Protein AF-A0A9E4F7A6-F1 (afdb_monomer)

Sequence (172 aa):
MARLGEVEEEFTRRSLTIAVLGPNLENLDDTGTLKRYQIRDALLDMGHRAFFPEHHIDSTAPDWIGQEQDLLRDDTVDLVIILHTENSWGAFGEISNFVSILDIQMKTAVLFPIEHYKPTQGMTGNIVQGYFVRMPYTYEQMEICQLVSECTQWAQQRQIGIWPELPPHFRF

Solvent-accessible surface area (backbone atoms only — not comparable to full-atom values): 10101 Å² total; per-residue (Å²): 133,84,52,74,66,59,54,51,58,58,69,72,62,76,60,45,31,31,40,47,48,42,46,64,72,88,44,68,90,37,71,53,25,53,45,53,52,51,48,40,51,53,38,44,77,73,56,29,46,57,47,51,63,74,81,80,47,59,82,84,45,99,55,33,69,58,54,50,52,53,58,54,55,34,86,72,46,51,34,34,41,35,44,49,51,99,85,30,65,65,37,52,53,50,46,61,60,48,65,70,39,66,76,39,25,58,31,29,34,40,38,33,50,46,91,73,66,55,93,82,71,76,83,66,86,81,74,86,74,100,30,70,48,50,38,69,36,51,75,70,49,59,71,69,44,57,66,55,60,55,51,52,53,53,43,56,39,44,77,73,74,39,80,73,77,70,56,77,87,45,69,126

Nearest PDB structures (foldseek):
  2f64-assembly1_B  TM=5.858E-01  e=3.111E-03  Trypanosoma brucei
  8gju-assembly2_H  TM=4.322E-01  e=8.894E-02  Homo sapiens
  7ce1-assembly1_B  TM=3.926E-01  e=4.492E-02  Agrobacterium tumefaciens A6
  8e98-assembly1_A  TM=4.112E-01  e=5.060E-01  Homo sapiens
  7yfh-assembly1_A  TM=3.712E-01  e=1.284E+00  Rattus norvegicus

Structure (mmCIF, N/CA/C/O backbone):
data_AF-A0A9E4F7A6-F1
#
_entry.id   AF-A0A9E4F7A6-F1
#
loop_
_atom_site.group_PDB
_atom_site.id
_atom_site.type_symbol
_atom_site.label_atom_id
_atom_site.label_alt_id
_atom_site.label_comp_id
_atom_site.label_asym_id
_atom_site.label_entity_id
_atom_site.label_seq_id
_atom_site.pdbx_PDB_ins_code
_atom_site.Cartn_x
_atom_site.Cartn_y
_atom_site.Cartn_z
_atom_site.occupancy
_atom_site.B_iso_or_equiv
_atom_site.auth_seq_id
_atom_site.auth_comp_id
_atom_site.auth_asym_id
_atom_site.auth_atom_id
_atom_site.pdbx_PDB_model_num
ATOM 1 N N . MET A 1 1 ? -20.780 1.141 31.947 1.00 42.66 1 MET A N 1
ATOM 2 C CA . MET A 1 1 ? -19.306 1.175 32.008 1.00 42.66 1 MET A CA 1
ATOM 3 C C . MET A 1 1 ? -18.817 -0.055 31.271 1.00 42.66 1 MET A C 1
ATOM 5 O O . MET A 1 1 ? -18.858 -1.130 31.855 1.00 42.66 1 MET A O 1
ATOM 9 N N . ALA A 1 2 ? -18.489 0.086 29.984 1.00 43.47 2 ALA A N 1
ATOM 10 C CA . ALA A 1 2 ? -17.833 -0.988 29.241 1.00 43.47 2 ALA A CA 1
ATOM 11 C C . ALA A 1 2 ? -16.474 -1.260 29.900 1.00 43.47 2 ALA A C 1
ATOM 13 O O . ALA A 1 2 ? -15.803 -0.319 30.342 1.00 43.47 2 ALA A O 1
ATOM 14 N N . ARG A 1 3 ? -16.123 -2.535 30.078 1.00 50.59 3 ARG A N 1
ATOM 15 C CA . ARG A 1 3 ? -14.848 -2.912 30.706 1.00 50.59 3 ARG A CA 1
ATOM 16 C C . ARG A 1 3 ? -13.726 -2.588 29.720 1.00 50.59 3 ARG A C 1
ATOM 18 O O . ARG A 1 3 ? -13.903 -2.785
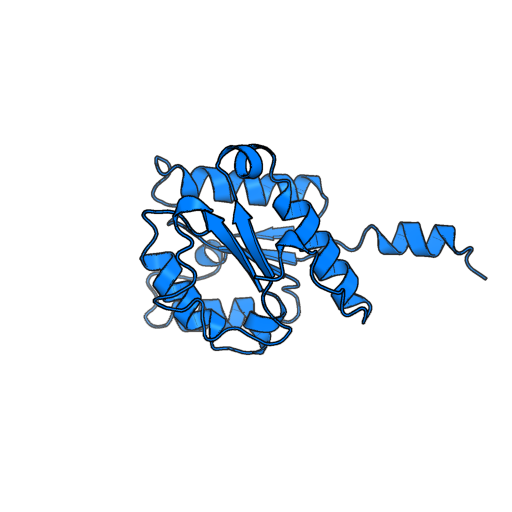 28.527 1.00 50.59 3 ARG A O 1
ATOM 25 N N
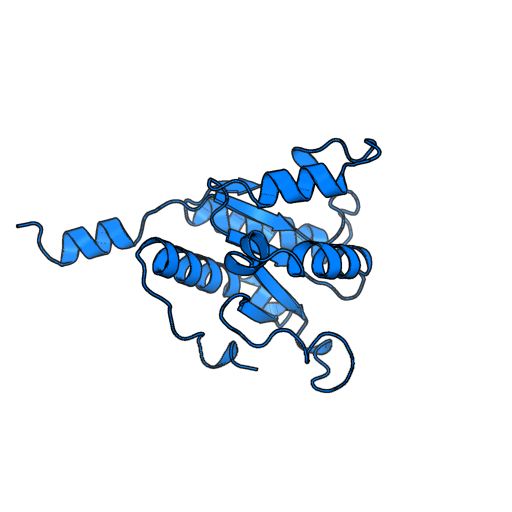 . LEU A 1 4 ? -12.573 -2.132 30.211 1.00 47.19 4 LEU A N 1
ATOM 26 C CA . LEU A 1 4 ? -11.394 -1.803 29.389 1.00 47.19 4 LEU A CA 1
ATOM 27 C C . LE
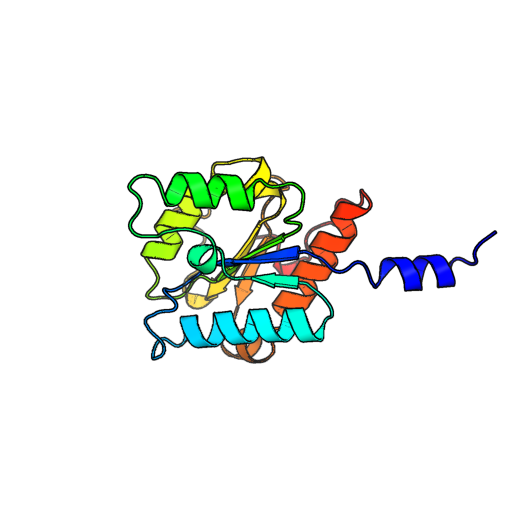U A 1 4 ? -11.042 -2.878 28.334 1.00 47.19 4 LEU A C 1
ATOM 29 O O . LEU A 1 4 ? -10.583 -2.520 27.259 1.00 47.19 4 LEU A O 1
ATOM 33 N N . GLY A 1 5 ? -11.337 -4.158 28.596 1.00 44.75 5 GLY A N 1
ATOM 34 C CA . GLY A 1 5 ? -11.139 -5.249 27.631 1.00 44.75 5 GLY A CA 1
ATOM 35 C C . GLY A 1 5 ? -12.125 -5.291 26.451 1.00 44.75 5 GLY A C 1
ATOM 36 O O . GLY A 1 5 ? -11.743 -5.724 25.374 1.00 44.75 5 GLY A O 1
ATOM 37 N N . GLU A 1 6 ? -13.364 -4.806 26.604 1.00 42.44 6 GLU A N 1
ATOM 38 C CA . GLU A 1 6 ? -14.330 -4.701 25.487 1.00 42.44 6 GLU A CA 1
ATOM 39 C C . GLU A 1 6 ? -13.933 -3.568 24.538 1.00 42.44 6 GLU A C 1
———
### What is being asked
Starting from the records above, copy each line where the string "Homo" is found.

### Answer section
  8gju-assembly2_H  TM=4.322E-01  e=8.894E-02  Homo sapiens
  8e98-assembly1_A  TM=4.112E-01  e=5.060E-01  Homo sapiens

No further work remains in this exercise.